(Data entries)

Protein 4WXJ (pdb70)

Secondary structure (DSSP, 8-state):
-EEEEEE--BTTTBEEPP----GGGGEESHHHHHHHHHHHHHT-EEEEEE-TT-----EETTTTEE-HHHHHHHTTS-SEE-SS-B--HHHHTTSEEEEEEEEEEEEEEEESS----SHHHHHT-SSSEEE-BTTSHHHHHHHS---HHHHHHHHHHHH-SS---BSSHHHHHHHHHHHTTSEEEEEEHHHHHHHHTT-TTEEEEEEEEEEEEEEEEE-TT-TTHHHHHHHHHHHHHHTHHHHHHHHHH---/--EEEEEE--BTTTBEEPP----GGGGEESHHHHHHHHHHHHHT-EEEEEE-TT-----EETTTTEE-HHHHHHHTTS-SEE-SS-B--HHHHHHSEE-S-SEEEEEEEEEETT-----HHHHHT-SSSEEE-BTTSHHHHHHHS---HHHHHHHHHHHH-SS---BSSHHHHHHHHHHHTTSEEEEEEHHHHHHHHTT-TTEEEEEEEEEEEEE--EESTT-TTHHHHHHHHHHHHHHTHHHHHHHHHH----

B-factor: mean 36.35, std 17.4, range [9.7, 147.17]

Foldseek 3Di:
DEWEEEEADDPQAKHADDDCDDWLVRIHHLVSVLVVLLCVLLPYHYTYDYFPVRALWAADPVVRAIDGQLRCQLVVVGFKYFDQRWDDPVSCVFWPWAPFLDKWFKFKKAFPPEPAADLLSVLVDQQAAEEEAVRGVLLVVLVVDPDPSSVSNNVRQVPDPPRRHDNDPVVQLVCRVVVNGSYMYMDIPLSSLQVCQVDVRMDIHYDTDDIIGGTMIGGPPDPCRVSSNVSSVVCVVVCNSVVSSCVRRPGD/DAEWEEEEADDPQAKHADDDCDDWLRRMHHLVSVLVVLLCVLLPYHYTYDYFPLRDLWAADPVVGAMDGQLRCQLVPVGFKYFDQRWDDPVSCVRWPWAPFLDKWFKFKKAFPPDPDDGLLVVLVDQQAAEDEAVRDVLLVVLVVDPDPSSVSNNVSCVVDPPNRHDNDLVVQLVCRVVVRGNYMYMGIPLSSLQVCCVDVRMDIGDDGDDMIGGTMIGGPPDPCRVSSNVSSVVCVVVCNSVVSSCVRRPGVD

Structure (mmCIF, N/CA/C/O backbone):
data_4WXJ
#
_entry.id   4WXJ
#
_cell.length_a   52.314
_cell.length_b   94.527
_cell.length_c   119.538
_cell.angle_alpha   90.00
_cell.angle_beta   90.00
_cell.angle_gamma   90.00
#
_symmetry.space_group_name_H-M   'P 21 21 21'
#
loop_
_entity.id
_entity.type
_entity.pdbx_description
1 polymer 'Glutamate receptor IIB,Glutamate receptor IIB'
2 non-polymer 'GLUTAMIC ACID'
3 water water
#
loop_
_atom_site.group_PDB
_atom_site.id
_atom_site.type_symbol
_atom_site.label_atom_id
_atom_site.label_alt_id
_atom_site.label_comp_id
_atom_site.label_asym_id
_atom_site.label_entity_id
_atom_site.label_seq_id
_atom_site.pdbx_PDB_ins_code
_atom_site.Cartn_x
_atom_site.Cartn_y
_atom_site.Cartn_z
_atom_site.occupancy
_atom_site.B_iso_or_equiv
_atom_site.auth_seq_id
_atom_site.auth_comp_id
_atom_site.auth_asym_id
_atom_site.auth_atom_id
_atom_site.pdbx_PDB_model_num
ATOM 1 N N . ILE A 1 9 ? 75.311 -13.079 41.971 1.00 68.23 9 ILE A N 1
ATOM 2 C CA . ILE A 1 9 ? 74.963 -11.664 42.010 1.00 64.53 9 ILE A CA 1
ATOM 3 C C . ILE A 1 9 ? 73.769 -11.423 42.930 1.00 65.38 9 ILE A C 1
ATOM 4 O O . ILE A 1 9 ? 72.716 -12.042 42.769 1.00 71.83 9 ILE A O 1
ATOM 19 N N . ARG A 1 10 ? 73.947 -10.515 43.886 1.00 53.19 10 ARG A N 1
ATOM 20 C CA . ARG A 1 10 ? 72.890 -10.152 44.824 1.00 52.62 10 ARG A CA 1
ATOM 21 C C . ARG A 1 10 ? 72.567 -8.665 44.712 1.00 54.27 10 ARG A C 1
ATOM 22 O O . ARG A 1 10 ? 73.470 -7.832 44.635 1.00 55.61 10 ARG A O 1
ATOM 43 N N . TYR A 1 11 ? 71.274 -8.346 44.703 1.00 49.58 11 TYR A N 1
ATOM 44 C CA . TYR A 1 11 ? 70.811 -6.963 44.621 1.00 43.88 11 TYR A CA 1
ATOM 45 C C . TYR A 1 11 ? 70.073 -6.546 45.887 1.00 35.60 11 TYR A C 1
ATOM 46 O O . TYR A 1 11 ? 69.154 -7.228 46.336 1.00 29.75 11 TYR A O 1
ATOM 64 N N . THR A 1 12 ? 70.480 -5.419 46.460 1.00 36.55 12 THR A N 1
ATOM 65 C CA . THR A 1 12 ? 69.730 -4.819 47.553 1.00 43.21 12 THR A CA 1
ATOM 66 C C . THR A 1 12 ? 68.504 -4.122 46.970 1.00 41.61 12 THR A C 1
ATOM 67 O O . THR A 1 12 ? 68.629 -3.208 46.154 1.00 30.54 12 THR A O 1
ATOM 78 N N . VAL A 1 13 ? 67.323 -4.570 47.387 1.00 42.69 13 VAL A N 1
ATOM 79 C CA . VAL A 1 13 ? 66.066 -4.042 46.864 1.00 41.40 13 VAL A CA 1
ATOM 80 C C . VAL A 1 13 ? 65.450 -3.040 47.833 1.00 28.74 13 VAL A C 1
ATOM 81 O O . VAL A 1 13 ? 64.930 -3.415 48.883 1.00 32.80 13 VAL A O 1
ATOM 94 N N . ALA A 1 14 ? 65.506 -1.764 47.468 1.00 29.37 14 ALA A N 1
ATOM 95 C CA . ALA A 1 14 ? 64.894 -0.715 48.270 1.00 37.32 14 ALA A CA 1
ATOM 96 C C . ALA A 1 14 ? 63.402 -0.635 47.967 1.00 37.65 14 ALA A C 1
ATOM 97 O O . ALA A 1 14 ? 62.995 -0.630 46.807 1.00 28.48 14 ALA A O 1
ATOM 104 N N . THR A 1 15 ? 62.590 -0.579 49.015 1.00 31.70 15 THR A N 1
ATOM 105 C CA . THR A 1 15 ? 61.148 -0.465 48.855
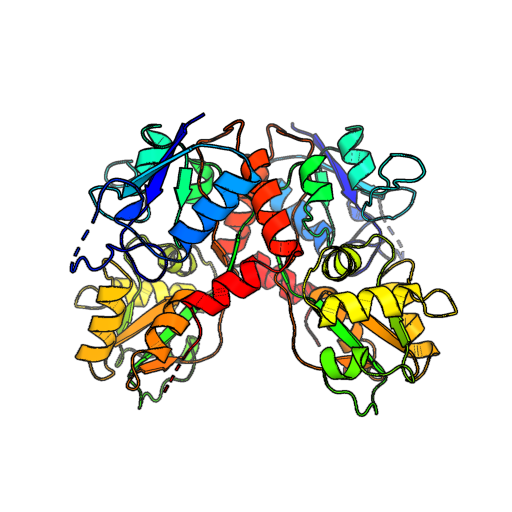 1.00 24.77 15 THR A CA 1
ATOM 106 C C . THR A 1 15 ? 60.563 0.339 50.007 1.00 33.21 15 THR A C 1
ATOM 107 O O . THR A 1 15 ? 61.300 0.911 50.813 1.00 23.68 15 THR A O 1
ATOM 118 N N . ARG A 1 16 ? 59.237 0.389 50.070 1.00 22.10 16 ARG A N 1
ATOM 119 C CA . ARG A 1 16 ? 58.541 1.064 51.156 1.00 19.85 16 ARG A CA 1
ATOM 120 C C . ARG A 1 16 ? 57.327 0.243 51.558 1.00 23.33 16 ARG A C 1
ATOM 121 O O . ARG A 1 16 ? 56.778 -0.504 50.748 1.00 20.56 16 ARG A O 1
ATOM 142 N N . VAL A 1 17 ? 56.914 0.378 52.812 1.00 25.56 17 VAL A N 1
ATOM 143 C CA . VAL A 1 17 ? 55.765 -0.360 53.317 1.00 25.05 17 VAL A CA 1
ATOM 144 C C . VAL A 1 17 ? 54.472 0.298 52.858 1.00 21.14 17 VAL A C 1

◆ EXERCISE PROMPT
Transcribe every entry word for word, excluding images.

◆ SOLUTION FOR THIS TASK
Protein 4WXJ (pdb70)

Secondary structure (DSSP, 8-state):
-EEEEEE--BTTTBEEPP----GGGGEESHHHHHHHHHHHHHT-EEEEEE-TT-----EETTTTEE-HHHHHHHTTS-SEE-SS-B--HHHHTTSEEEEEEEEEEEEEEEESS----SHHHHHT-SSSEEE-BTTSHHHHHHHS---HHHHHHHHHHHH-SS---BSSHHHHHHHHHHHTTSEEEEEEHHHHHHHHTT-TTEEEEEEEEEEEEEEEEE-TT-TTHHHHHHHHHHHHHHTHHHHHHHHHH---/--EEEEEE--BTTTBEEPP----GGGGEESHHHHHHHHHHHHHT-EEEEEE-TT-----EETTTTEE-HHHHHHHTTS-SEE-SS-B--HHHHHHSEE-S-SEEEEEEEEEETT-----HHHHHT-SSSEEE-BTTSHHHHHHHS---HHHHHHHHHHHH-SS---BSSHHHHHHHHHHHTTSEEEEEEHHHHHHHHTT-TTEEEEEEEEEEEEE--EESTT-TTHHHHHHHHHHHHHHTHHHHHHHHHH----

B-factor: mean 36.35, std 17.4, range [9.7, 147.17]

Foldseek 3Di:
DEWEEEEADDPQAKHADDDCDDWLVRIHHLVSVLVVLLCVLLPYHYTYDYFPVRALWAADPVVRAIDGQLRCQLVVVGFKYFDQRWDDPVSCVFWPWAPFLDKWFKFKKAFPPEPAADLLSVLVDQQAAEEEAVRGVLLVVLVVDPDPSSVSNNVRQVPDPPRRHDNDPVVQLVCRVVVNGSYMYMDIPLSSLQVCQVDVRMDIHYDTDDIIGGTMIGGPPDPCRVSSNVSSVVCVVVCNSVVSSCVRRPGD/DAEWEEEEADDPQAKHADDDCDDWLRRMHHLVSVLVVLLCVLLPYHYTYDYFPLRDLWAADPVVGAMDGQLRCQLVPVGFKYFDQRWDDPVSCVRWPWAPFLDKWFKFKKAFPPDPDDGLLVVLVDQQAAEDEAVRDVLLVVLVVDPDPSSVSNNVSCVVDPPNRHDNDLVVQLVCRVVVRGNYMYMGIPLSSLQVCCVDVRMDIGDDGDDMIGGTMIGGPPDPCRVSSNVSSVVCVVVCNSVVSSCVRRPGVD

Structure (mmCIF, N/CA/C/O backbone):
data_4WXJ
#
_entry.id   4WXJ
#
_cell.length_a   52.314
_cell.length_b   94.527
_cell.length_c   119.538
_cell.angle_alpha   90.00
_cell.angle_beta   90.00
_cell.angle_gamma   90.00
#
_symmetry.space_group_name_H-M   'P 21 21 21'
#
loop_
_entity.id
_entity.type
_entity.pdbx_description
1 polymer 'Glutamate receptor IIB,Glutamate receptor IIB'
2 non-polymer 'GLUTAMIC ACID'
3 water water
#
loop_
_atom_site.group_PDB
_atom_site.id
_atom_site.type_symbol
_atom_site.label_atom_id
_atom_site.label_alt_id
_atom_site.label_comp_id
_atom_site.label_asym_id
_atom_site.label_entity_id
_atom_site.label_seq_id
_atom_site.pdbx_PDB_ins_code
_atom_site.Cartn_x
_atom_site.Cartn_y
_atom_site.Cartn_z
_atom_site.occupancy
_atom_site.B_iso_or_equiv
_atom_site.auth_seq_id
_atom_site.auth_comp_id
_atom_site.auth_asym_id
_atom_site.auth_atom_id
_atom_site.pdbx_PDB_model_num
ATOM 1 N N . ILE A 1 9 ? 75.311 -13.079 41.971 1.00 68.23 9 ILE A N 1
ATOM 2 C CA . ILE A 1 9 ? 74.963 -11.664 42.010 1.00 64.53 9 ILE A CA 1
ATOM 3 C C . ILE A 1 9 ? 73.769 -11.423 42.930 1.00 65.38 9 ILE A C 1
ATOM 4 O O . ILE A 1 9 ? 72.716 -12.042 42.769 1.00 71.83 9 ILE A O 1
ATOM 19 N N . ARG A 1 10 ? 73.947 -10.515 43.886 1.00 53.19 10 ARG A N 1
ATOM 20 C CA . ARG A 1 10 ? 72.890 -10.152 44.824 1.00 52.62 10 ARG A CA 1
ATOM 21 C C . ARG A 1 10 ? 72.567 -8.665 44.712 1.00 54.27 10 ARG A C 1
ATOM 22 O O . ARG A 1 10 ? 73.470 -7.832 44.635 1.00 55.61 10 ARG A O 1
ATOM 43 N N . TYR A 1 11 ? 71.274 -8.346 44.703 1.00 49.58 11 TYR A N 1
ATOM 44 C CA . TYR A 1 11 ? 70.811 -6.963 44.621 1.00 43.88 11 TYR A CA 1
ATOM 45 C C . TYR A 1 11 ? 70.073 -6.546 45.887 1.00 35.60 11 TYR A C 1
ATOM 46 O O . TYR A 1 11 ? 69.154 -7.228 46.336 1.00 29.75 11 TYR A O 1
ATOM 64 N N . THR A 1 12 ? 70.480 -5.419 46.460 1.00 36.55 12 THR A N 1
ATOM 65 C CA . THR A 1 12 ? 69.730 -4.819 47.553 1.00 43.21 12 THR A CA 1
ATOM 66 C C . THR A 1 12 ? 68.504 -4.122 46.970 1.00 41.61 12 THR A C 1
ATOM 67 O O . THR A 1 12 ? 68.629 -3.208 46.154 1.00 30.54 12 THR A O 1
ATOM 78 N N . VAL A 1 13 ? 67.323 -4.570 47.387 1.00 42.69 13 VAL A N 1
ATOM 79 C CA . VAL A 1 13 ? 66.066 -4.042 46.864 1.00 41.40 13 VAL A CA 1
ATOM 80 C C . VAL A 1 13 ? 65.450 -3.040 47.833 1.00 28.74 13 VAL A C 1
ATOM 81 O O . VAL A 1 13 ? 64.930 -3.415 48.883 1.00 32.80 13 VAL A O 1
ATOM 94 N N . ALA A 1 14 ? 65.506 -1.764 47.468 1.00 29.37 14 ALA A N 1
ATOM 95 C CA . ALA A 1 14 ? 64.894 -0.715 48.270 1.00 37.32 14 ALA A CA 1
ATOM 96 C C . ALA A 1 14 ? 63.402 -0.635 47.967 1.00 37.65 14 ALA A C 1
ATOM 97 O O . ALA A 1 14 ? 62.995 -0.630 46.807 1.00 28.48 14 ALA A O 1
ATOM 104 N N . THR A 1 15 ? 62.590 -0.579 49.015 1.00 31.70 15 THR A N 1
ATOM 105 C CA . THR A 1 15 ? 61.148 -0.465 48.855
 1.00 24.77 15 THR A CA 1
ATOM 106 C C . THR A 1 15 ? 60.563 0.339 50.007 1.00 33.21 15 THR A C 1
ATOM 107 O O . THR A 1 15 ? 61.300 0.911 50.813 1.00 23.68 15 THR A O 1
ATOM 118 N N . ARG A 1 16 ? 59.237 0.389 50.070 1.00 22.10 16 ARG A N 1
ATOM 119 C CA . ARG A 1 16 ? 58.541 1.064 51.156 1.00 19.85 16 ARG A CA 1
ATOM 120 C C . ARG A 1 16 ? 57.327 0.243 51.558 1.00 23.33 16 ARG A C 1
ATOM 121 O O . ARG A 1 16 ? 56.778 -0.504 50.748 1.00 20.56 16 ARG A O 1
ATOM 142 N N . VAL A 1 17 ? 56.914 0.378 52.812 1.00 25.56 17 VAL A N 1
ATOM 143 C CA . VAL A 1 17 ? 55.765 -0.360 53.317 1.00 25.05 17 VAL A CA 1
ATOM 144 C C . VAL A 1 17 ? 54.472 0.298 52.858 1.00 21.14 17 VAL A C 1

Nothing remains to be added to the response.